PROBLEM: The answer must be every line below that contains the string "polymer".

THE RECORDS:
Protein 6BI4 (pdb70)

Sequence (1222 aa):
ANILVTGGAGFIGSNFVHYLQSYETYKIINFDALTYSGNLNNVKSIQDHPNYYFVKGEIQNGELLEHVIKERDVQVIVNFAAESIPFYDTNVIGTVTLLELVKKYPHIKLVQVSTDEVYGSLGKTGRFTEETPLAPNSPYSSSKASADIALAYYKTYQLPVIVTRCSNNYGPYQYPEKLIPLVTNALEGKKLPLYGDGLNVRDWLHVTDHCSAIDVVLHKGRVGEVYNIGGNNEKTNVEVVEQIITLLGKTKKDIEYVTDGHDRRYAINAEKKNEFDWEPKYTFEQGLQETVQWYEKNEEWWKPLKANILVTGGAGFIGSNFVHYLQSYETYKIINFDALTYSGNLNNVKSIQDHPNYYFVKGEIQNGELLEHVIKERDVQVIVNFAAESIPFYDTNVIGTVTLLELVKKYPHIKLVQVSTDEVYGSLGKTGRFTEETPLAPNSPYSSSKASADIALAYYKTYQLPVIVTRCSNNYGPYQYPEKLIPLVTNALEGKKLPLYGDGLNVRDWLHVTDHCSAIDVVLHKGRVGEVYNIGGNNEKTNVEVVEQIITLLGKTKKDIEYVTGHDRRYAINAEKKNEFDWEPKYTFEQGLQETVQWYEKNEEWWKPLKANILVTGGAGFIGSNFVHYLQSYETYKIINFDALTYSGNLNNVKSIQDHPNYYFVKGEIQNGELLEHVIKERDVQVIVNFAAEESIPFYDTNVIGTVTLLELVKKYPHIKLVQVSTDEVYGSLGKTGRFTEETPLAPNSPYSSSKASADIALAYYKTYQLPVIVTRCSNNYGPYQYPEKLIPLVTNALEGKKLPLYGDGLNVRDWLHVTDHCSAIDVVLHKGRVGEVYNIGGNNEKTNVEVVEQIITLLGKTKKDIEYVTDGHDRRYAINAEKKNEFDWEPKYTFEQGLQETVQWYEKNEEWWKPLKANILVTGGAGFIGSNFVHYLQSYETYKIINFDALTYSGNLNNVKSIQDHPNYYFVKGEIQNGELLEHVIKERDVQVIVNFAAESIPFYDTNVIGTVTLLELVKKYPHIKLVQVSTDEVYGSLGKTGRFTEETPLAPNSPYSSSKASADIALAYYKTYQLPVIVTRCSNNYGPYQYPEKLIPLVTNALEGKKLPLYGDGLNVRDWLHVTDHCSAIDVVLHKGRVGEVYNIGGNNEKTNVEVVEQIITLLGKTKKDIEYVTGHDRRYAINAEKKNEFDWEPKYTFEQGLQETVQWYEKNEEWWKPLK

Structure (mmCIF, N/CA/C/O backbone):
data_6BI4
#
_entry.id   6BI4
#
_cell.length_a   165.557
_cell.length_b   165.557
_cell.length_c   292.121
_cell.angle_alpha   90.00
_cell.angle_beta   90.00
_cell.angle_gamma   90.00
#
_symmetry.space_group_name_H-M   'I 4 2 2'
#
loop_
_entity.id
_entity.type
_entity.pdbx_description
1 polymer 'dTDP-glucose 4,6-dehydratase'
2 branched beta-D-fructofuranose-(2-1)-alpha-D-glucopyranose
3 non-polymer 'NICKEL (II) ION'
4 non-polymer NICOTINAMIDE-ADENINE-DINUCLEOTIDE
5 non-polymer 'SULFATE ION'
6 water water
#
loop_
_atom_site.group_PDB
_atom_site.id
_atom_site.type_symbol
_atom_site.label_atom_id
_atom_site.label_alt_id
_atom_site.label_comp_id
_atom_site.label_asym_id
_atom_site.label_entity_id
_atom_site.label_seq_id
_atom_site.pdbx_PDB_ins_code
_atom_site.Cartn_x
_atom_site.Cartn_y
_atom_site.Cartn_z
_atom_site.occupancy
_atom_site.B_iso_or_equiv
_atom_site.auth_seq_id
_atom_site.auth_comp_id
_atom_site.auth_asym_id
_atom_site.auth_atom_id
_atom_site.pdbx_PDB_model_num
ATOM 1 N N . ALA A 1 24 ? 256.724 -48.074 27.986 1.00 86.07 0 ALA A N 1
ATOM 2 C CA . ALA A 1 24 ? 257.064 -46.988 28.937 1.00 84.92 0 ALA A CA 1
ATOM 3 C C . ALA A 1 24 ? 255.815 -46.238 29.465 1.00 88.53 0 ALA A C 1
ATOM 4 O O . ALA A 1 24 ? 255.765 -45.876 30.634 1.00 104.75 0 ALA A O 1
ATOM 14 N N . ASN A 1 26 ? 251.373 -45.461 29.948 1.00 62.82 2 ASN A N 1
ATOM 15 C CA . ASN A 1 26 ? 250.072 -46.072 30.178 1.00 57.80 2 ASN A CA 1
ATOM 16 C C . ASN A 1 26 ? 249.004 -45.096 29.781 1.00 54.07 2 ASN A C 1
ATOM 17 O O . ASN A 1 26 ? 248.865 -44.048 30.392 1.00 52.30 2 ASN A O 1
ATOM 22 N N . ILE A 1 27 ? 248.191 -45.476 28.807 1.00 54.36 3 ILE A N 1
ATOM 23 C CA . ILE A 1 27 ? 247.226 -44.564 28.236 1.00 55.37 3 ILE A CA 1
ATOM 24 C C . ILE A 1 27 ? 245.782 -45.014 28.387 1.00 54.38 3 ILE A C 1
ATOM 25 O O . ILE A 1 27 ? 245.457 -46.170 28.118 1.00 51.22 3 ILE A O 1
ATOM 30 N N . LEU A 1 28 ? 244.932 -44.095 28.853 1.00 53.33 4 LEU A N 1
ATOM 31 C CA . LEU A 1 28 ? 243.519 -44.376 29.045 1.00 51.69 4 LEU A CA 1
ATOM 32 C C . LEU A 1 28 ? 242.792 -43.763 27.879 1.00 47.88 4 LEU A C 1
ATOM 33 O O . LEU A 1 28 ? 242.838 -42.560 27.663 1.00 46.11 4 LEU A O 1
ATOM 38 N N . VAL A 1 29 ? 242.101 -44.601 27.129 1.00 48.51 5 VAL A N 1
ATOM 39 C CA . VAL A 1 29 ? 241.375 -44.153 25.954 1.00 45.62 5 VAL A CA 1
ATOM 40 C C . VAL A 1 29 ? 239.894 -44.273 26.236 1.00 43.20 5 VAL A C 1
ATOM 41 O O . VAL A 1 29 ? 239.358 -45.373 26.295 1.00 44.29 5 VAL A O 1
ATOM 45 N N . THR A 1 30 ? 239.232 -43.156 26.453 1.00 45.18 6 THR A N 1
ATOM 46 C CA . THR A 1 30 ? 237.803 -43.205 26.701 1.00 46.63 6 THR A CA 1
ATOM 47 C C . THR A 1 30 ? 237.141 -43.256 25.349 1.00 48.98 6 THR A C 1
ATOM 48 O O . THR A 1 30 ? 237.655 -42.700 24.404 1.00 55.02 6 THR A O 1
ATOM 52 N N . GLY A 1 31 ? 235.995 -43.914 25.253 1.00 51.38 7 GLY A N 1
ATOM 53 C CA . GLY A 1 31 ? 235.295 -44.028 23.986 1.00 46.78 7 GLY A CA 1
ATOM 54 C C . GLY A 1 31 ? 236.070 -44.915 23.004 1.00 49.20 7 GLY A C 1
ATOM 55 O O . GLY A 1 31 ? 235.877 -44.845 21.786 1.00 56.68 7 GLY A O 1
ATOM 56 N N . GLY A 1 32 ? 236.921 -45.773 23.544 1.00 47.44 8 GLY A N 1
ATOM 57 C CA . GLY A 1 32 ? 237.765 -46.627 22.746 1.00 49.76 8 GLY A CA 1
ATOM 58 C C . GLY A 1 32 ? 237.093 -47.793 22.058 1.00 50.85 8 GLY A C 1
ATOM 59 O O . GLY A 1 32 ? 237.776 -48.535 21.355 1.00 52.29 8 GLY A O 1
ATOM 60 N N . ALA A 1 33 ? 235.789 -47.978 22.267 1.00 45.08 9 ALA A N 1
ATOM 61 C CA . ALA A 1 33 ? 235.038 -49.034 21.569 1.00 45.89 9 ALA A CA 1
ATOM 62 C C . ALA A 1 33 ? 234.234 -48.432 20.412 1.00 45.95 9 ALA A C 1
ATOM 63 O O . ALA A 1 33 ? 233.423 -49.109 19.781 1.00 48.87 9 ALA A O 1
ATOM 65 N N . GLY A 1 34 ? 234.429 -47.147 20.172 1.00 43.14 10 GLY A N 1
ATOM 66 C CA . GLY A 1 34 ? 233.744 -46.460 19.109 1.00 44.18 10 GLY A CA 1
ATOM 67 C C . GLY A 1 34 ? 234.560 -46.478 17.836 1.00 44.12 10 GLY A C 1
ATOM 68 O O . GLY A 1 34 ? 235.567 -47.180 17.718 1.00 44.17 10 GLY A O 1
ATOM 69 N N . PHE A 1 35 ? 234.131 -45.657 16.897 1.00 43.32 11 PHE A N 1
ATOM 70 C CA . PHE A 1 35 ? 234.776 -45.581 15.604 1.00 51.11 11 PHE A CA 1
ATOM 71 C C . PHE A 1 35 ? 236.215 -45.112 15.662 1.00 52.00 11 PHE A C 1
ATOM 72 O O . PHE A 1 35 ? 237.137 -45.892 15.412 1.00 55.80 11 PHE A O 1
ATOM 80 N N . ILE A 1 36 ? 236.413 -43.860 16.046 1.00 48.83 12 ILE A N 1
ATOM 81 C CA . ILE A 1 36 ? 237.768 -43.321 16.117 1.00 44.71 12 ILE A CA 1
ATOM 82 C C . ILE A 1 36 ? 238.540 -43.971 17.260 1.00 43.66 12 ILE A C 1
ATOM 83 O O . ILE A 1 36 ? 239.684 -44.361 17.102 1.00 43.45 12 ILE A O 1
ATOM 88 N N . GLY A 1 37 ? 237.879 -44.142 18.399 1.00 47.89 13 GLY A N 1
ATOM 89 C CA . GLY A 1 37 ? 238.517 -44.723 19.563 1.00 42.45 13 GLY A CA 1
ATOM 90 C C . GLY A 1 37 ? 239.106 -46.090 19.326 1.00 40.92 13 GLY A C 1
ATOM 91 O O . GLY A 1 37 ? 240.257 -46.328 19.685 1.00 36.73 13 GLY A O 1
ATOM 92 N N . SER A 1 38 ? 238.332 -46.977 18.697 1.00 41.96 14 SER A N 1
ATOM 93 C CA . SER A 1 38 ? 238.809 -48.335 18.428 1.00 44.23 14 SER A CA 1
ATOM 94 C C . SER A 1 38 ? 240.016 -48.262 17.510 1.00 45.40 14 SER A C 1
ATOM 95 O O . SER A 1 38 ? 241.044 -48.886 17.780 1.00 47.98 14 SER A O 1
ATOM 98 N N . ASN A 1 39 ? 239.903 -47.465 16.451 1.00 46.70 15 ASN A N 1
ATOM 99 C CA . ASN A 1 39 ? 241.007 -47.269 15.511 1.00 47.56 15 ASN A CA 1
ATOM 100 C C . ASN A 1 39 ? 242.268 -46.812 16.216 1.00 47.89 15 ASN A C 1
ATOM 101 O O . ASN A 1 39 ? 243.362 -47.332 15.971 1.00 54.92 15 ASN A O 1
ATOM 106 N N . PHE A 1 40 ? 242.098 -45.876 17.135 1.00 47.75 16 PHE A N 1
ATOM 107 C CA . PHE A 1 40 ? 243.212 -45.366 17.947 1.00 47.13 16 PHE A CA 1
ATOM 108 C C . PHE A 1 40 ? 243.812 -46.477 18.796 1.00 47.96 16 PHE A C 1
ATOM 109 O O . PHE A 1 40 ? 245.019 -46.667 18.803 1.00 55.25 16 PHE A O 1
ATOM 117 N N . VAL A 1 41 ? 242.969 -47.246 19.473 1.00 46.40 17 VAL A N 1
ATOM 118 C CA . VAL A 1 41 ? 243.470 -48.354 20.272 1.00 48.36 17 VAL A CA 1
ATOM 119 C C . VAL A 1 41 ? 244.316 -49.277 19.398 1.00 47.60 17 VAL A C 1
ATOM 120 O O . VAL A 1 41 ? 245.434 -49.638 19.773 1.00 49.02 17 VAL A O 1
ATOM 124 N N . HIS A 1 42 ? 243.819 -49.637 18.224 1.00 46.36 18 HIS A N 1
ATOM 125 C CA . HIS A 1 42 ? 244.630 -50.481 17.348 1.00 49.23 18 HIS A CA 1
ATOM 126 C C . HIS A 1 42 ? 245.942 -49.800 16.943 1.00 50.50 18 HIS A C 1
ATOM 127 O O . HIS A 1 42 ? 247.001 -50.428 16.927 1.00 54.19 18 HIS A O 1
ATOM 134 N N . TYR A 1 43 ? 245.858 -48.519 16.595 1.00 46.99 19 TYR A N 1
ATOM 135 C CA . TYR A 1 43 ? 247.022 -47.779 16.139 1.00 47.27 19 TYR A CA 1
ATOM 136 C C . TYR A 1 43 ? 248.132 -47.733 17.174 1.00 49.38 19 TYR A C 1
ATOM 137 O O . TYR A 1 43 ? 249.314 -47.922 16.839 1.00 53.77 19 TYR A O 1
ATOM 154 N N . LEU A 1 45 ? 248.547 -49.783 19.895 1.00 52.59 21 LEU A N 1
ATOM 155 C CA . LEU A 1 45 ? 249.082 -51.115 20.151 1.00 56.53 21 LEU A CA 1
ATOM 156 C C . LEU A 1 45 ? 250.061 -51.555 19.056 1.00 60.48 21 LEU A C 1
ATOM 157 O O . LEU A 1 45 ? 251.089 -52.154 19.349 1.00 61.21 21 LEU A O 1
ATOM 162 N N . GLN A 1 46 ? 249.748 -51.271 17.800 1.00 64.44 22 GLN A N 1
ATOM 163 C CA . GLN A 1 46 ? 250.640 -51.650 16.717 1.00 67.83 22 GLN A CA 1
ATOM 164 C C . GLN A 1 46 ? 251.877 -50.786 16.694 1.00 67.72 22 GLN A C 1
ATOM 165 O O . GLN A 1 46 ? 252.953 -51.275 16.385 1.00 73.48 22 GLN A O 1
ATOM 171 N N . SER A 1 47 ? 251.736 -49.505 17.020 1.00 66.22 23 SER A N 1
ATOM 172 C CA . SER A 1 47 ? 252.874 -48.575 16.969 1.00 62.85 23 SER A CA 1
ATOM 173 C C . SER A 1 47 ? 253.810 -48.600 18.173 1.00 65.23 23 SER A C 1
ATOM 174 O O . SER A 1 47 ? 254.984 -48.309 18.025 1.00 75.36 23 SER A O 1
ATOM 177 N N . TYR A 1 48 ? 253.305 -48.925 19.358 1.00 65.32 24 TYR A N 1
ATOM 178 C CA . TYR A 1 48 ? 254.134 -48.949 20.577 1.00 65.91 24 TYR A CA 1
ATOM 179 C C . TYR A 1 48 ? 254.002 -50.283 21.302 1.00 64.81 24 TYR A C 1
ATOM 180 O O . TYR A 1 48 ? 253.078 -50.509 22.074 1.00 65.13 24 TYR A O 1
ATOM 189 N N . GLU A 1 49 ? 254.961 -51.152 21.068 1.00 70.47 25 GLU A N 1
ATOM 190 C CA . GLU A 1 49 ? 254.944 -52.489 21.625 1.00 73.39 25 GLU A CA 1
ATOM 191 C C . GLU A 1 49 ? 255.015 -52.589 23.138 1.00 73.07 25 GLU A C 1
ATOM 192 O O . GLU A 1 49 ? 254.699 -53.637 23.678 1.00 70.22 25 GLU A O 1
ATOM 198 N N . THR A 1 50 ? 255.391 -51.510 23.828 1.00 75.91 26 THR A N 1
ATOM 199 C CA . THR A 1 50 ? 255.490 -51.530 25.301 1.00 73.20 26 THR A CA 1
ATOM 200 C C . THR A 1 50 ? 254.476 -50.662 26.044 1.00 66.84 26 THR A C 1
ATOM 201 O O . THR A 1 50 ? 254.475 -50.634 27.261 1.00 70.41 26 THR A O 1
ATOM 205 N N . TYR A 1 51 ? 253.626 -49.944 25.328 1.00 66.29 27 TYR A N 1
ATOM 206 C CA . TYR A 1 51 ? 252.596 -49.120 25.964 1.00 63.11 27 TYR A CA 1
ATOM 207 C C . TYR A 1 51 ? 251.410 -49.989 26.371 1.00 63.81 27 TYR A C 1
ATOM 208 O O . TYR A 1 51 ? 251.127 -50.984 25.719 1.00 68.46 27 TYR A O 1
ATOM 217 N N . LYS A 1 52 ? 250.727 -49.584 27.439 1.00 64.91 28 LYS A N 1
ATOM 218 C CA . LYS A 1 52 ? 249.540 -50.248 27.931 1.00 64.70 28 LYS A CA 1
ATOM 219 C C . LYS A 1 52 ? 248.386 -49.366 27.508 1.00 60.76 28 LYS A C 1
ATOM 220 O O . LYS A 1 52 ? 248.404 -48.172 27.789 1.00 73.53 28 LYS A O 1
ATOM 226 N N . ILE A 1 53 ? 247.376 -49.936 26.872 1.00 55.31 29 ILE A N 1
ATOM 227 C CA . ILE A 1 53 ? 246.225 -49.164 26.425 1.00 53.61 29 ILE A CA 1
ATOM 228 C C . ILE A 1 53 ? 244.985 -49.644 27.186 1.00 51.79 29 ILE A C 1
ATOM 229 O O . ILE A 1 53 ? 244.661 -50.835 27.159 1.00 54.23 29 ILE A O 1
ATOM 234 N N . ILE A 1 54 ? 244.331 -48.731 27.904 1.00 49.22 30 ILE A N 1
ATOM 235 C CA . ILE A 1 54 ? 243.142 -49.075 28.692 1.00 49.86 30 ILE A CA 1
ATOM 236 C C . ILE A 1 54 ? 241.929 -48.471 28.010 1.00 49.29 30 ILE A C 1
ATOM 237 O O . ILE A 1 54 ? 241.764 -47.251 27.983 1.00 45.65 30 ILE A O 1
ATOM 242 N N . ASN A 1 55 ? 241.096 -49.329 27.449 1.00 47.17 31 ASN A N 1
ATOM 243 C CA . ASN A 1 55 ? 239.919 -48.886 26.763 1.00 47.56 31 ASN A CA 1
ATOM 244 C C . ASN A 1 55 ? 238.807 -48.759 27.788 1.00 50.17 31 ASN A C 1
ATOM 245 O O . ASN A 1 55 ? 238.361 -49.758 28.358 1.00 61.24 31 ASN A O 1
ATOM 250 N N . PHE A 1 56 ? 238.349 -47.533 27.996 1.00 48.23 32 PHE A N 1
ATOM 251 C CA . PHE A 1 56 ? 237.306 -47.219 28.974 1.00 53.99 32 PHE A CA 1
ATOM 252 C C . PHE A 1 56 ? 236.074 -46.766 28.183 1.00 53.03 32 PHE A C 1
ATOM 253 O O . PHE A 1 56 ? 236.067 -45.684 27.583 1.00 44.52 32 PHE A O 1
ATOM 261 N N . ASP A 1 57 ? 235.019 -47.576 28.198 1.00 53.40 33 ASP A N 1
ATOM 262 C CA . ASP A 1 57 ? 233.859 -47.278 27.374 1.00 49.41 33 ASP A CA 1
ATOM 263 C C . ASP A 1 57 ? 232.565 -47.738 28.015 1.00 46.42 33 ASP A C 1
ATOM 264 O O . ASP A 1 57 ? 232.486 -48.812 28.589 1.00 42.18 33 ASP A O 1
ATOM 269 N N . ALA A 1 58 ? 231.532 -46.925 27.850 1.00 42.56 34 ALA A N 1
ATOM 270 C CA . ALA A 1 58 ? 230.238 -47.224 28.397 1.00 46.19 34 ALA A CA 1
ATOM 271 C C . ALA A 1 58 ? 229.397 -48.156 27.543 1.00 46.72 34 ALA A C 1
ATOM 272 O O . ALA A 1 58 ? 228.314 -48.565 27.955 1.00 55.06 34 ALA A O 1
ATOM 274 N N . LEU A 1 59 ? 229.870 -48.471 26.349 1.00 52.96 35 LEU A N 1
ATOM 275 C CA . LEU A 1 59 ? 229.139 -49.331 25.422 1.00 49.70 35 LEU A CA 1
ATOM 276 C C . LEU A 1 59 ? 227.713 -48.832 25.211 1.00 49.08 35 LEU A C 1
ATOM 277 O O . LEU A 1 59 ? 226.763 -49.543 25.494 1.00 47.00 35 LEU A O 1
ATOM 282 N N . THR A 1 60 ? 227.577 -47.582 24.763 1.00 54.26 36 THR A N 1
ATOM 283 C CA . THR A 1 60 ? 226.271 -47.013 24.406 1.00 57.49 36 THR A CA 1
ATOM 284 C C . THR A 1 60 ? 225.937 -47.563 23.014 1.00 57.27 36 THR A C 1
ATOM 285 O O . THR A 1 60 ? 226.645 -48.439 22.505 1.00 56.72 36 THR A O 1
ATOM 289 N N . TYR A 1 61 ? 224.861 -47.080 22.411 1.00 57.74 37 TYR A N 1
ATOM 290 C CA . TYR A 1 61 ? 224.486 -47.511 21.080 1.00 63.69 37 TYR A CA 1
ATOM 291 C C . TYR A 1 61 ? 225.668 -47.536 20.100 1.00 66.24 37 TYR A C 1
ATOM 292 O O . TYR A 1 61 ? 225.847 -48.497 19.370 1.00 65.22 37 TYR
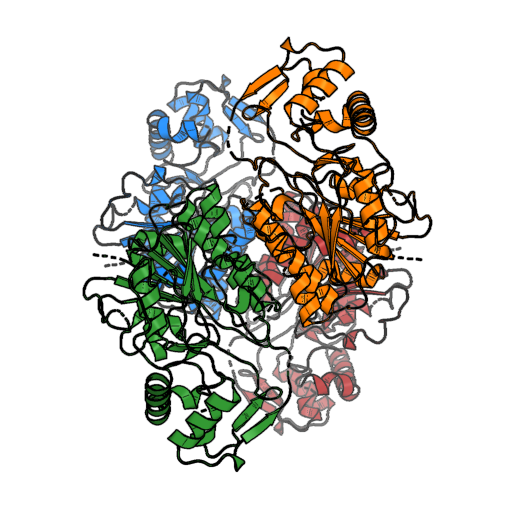 A O 1
ATOM 301 N N . SER A 1 62 ? 226.493 -46.493 20.104 1.00 65.43 38 SER A N 1
ATOM 302 C CA . SER A 1 62 ? 227.592 -46.397 19.152 1.00 61.22 38 SER A CA 1
ATOM 303 C C . SER A 1 62 ? 228.868 -47.157 19.524 1.00 61.28 38 SER A C 1
ATOM 304 O O . SER A 1 62 ? 229.846 -47.168 18.761 1.00 57.35 38 SER A O 1
ATOM 307 N N . GLY A 1 63 ? 228.874 -47.772 20.697 1.00 58.39 39 GLY A N 1
ATOM 308 C CA . GLY A 1 63 ? 230.022 -48.556 21.136 1.00 57.19 39 GLY A CA 1
ATOM 309 C C . GLY A 1 63 ? 229.858 -49.990 20.689 1.00 54.39 39 GLY A C 1
ATOM 310 O O . GLY A 1 63 ? 228.775 -50.577 20.866 1.00 56.58 39 GLY A O 1
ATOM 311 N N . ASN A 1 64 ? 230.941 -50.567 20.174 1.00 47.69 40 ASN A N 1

RESPONSE TO THIS TASK:
1 polymer 'dTDP-glucose 4,6-dehydratase'
3 non-polymer 'NICKEL (II) ION'
4 non-polymer NICOTINAMIDE-ADENINE-DINUCLEOTIDE
5 non-polymer 'SULFATE ION'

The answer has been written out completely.